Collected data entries
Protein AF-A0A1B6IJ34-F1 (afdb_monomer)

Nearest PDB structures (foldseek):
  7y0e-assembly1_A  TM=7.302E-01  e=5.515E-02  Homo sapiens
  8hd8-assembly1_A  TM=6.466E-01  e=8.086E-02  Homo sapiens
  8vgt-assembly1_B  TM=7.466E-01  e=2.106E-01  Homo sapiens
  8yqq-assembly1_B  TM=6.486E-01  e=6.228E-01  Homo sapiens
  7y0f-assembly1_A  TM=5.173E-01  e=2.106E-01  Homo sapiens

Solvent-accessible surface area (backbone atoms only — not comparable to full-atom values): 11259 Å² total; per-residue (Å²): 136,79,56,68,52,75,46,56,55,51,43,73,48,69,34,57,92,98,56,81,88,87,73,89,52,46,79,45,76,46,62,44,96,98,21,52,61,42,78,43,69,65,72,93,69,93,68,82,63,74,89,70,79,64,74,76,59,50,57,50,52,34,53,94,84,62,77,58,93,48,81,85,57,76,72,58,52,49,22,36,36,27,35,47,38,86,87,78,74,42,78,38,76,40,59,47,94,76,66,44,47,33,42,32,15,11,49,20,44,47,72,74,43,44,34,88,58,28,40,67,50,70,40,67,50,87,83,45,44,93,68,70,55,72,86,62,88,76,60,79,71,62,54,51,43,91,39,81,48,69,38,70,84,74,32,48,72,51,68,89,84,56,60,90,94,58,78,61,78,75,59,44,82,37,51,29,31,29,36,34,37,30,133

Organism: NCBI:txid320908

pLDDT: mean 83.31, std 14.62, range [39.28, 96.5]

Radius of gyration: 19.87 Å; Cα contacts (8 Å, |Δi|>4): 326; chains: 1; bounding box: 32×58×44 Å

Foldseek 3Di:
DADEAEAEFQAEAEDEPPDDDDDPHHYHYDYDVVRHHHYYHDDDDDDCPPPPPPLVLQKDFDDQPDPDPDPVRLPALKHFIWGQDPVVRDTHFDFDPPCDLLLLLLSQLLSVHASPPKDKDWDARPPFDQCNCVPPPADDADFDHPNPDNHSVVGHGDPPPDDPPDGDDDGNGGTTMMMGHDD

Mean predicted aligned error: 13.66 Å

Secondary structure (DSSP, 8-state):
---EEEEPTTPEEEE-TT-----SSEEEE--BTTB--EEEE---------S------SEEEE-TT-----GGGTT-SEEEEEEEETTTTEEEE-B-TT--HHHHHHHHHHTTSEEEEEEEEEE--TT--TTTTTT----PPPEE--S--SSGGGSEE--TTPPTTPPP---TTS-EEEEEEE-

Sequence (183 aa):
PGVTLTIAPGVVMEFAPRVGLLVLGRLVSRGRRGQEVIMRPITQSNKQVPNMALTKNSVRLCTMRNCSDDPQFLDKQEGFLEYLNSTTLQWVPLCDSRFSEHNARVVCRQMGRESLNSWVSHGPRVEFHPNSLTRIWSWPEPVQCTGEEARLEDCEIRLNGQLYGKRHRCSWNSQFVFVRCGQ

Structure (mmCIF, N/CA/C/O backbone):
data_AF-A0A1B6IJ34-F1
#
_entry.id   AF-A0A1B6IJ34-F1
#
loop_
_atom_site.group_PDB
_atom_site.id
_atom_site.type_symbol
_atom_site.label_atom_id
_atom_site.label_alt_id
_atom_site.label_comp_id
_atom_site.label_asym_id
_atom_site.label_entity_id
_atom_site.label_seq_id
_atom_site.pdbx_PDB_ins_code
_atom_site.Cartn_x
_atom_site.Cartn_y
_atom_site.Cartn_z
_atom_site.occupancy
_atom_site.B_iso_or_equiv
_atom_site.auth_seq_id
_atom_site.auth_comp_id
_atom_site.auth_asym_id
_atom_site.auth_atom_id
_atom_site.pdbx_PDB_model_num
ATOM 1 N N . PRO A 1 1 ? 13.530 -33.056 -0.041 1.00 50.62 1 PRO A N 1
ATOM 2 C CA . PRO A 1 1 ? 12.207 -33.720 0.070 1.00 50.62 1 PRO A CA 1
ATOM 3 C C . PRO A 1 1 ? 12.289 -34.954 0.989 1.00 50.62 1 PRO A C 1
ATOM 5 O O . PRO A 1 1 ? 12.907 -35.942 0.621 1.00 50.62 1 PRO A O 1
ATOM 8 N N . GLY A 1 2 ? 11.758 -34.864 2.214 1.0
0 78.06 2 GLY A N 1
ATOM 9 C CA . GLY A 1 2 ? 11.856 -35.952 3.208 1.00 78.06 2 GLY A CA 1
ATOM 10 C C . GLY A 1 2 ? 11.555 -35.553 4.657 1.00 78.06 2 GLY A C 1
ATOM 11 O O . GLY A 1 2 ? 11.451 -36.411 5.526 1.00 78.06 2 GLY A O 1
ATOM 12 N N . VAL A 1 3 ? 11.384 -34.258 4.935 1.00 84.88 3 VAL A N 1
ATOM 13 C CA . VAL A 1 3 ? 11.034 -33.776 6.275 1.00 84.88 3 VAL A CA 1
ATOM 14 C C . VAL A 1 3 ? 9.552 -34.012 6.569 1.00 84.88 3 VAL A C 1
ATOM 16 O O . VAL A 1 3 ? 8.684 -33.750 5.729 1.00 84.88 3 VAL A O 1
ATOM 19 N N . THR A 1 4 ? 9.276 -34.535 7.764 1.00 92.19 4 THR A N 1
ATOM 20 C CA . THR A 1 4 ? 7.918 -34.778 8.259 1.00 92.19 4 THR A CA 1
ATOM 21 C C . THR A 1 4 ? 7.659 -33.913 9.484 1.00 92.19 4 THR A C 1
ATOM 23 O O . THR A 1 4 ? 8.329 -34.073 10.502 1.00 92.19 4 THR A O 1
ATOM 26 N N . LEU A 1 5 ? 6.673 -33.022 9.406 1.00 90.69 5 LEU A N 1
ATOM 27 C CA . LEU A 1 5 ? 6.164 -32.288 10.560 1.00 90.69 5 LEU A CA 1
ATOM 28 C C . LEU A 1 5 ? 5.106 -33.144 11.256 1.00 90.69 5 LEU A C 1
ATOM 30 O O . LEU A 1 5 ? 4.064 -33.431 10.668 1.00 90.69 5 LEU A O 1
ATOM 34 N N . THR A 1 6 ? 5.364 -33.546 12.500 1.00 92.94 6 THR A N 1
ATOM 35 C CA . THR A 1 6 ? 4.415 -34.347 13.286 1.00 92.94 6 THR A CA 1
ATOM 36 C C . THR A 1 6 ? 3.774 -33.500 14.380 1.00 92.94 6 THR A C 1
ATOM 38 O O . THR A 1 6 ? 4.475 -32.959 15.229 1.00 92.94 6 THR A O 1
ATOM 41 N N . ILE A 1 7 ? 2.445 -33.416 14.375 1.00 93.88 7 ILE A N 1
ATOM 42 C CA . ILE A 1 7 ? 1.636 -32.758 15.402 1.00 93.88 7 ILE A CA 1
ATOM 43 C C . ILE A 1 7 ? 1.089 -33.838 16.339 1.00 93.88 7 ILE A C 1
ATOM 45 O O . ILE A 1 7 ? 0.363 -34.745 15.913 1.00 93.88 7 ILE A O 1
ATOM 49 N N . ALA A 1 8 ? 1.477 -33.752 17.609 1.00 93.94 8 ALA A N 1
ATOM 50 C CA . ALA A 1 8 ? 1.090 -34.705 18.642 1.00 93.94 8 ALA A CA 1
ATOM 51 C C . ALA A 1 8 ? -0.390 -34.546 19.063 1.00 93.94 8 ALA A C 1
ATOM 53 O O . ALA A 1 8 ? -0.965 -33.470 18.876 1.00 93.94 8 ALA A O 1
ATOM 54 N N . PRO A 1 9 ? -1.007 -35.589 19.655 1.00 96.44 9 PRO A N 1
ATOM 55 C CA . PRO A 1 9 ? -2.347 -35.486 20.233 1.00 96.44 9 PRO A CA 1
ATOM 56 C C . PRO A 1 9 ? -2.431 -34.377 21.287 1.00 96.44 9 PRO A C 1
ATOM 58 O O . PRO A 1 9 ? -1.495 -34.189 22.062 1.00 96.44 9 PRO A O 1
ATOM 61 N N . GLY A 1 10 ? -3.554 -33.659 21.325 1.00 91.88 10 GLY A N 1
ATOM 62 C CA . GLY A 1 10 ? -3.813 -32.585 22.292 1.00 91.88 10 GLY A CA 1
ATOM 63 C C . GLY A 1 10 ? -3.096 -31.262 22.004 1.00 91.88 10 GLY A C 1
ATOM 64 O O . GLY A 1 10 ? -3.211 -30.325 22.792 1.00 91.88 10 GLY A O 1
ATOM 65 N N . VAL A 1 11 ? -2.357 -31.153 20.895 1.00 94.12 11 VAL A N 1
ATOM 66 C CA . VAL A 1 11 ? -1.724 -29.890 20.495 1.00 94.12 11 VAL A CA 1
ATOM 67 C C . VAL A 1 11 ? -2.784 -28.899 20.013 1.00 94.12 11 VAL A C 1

---

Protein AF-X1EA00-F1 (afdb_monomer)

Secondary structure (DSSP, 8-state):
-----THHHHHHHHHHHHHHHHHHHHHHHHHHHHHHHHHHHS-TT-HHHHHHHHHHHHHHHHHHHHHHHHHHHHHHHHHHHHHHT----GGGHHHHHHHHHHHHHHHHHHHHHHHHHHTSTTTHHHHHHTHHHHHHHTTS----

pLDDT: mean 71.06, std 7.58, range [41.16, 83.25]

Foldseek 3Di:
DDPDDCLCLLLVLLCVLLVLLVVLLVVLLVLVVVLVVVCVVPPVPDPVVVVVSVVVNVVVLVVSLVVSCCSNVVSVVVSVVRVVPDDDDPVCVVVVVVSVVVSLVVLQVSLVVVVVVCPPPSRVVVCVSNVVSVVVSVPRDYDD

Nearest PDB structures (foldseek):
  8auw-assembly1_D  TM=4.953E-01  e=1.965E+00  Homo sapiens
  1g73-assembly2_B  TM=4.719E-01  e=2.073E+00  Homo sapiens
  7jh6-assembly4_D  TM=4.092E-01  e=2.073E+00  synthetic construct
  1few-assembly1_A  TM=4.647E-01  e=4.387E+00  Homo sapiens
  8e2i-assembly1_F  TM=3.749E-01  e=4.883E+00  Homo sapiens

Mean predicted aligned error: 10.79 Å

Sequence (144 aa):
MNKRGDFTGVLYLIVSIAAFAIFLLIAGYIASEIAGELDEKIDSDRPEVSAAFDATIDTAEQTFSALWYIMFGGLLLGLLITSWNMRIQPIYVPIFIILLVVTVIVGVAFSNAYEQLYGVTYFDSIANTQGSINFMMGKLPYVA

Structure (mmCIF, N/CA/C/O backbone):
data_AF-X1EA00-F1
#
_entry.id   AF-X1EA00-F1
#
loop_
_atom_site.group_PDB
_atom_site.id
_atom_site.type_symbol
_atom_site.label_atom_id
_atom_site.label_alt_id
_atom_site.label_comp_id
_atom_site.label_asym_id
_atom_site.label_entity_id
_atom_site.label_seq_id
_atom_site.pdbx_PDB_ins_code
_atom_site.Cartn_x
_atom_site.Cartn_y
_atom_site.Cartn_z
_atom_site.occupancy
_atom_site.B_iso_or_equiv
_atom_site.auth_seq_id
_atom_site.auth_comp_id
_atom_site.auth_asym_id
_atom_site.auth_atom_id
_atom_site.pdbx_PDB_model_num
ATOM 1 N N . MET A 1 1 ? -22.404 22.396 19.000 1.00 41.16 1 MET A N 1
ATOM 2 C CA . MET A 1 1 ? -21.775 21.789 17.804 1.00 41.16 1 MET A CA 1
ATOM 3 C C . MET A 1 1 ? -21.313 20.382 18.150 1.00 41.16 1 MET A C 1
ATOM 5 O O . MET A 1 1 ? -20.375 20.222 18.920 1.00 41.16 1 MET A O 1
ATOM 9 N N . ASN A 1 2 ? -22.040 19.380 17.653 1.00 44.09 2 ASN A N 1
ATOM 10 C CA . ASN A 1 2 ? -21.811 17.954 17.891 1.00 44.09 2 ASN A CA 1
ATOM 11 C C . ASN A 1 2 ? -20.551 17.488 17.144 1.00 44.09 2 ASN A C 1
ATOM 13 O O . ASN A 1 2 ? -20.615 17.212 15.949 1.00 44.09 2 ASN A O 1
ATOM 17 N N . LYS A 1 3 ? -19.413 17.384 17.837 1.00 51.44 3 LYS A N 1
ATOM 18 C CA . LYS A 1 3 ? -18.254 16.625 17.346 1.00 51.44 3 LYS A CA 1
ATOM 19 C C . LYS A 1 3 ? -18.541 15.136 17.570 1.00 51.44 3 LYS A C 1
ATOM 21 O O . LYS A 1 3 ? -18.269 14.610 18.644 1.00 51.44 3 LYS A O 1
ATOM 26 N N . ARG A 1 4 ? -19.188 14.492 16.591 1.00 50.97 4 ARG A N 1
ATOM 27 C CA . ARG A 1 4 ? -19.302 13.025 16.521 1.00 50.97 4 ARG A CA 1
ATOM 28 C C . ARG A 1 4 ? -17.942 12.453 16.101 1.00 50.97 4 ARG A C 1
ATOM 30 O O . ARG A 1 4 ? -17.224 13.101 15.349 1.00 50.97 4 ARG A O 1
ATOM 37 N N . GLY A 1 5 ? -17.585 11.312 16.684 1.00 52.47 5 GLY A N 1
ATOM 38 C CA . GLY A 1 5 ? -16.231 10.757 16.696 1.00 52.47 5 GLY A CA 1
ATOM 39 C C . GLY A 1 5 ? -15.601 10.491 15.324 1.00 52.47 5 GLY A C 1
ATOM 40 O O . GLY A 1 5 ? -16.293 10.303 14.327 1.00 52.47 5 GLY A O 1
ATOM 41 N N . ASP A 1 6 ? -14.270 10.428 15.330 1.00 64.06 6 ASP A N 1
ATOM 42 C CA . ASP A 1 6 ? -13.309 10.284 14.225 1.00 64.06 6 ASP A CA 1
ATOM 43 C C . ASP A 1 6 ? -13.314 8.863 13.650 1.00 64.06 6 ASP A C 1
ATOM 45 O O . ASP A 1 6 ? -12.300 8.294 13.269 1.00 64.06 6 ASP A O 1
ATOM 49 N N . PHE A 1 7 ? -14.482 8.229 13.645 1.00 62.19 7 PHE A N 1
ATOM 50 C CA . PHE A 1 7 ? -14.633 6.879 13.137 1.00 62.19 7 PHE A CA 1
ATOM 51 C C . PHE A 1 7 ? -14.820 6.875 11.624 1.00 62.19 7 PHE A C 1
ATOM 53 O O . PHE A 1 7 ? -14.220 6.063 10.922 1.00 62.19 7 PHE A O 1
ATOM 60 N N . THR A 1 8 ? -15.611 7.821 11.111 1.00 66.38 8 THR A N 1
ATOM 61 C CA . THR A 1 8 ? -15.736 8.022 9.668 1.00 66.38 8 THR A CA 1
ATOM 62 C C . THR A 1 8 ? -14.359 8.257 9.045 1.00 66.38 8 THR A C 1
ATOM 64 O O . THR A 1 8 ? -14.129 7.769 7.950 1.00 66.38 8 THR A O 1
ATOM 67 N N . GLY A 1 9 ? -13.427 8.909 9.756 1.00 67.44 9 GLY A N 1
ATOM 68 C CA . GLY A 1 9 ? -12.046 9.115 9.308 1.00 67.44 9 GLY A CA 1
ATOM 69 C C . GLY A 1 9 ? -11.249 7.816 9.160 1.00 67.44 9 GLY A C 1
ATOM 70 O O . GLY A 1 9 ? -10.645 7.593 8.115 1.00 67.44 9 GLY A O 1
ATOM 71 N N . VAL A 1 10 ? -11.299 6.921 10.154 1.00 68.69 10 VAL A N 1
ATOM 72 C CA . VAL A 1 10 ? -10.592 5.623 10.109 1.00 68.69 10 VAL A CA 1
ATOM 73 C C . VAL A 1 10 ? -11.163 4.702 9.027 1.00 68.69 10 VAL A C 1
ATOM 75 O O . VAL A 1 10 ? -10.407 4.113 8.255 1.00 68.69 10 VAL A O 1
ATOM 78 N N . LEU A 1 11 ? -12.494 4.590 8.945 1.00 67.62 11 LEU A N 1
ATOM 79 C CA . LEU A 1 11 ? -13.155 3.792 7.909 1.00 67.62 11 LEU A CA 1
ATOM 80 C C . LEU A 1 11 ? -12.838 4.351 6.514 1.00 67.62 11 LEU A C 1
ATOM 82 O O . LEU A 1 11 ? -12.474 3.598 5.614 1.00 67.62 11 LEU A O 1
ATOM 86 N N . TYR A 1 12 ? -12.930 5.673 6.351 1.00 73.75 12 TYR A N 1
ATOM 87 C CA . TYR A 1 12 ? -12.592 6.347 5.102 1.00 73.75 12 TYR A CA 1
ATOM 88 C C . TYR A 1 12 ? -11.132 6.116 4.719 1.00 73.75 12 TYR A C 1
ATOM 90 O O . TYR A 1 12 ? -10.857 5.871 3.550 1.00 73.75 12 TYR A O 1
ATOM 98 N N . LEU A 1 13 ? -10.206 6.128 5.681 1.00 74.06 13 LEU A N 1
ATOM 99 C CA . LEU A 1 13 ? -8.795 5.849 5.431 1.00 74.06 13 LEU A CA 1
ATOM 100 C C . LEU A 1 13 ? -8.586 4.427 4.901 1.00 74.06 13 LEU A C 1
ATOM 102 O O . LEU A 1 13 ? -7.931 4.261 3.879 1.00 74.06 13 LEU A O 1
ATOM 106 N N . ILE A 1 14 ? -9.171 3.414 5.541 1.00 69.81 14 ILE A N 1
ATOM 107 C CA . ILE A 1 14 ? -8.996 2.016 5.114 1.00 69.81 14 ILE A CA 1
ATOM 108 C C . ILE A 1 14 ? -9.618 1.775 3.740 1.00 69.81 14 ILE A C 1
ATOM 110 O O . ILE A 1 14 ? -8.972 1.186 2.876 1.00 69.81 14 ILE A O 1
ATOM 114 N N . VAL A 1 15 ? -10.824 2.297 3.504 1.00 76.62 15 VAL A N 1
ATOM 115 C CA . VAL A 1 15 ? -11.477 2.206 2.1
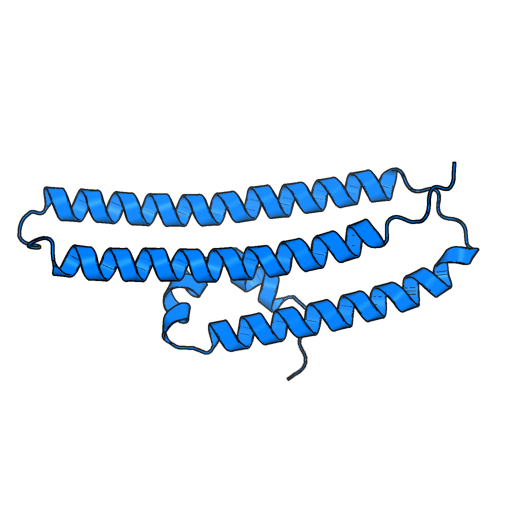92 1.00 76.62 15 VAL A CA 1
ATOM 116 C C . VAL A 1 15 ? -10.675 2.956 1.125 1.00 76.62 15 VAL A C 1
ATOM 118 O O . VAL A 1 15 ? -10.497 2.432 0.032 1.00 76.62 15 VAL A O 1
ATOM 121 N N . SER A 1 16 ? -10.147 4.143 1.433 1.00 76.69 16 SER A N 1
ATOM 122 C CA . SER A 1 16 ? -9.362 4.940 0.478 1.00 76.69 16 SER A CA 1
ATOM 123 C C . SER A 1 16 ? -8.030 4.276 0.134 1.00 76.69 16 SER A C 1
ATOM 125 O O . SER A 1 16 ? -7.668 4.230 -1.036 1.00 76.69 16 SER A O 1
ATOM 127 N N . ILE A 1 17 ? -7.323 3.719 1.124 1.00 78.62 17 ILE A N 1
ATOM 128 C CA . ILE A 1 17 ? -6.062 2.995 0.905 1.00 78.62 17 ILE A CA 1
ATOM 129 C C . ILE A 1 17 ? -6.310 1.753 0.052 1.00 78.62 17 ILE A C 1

### EXERCISE DETAILS:
Would you copy, unchanged, the stretch of the records above that begins at the line containing "ATOM 2 C CA . MET" and ends at the line containing "ATOM 10 C CA", and only that?

### TASK RESULT:
ATOM 2 C CA . MET A 1 1 ? -21.775 21.789 17.804 1.00 41.16 1 MET A CA 1
ATOM 3 C C . MET A 1 1 ? -21.313 20.382 18.150 1.00 41.16 1 MET A C 1
ATOM 5 O O . MET A 1 1 ? -20.375 20.222 18.920 1.00 41.16 1 MET A O 1
ATOM 9 N N . ASN A 1 2 ? -22.040 19.380 17.653 1.00 44.09 2 ASN A N 1
ATOM 10 C CA . ASN A 1 2 ? -21.811 17.954 17.891 1.00 44.09 2 ASN A CA 1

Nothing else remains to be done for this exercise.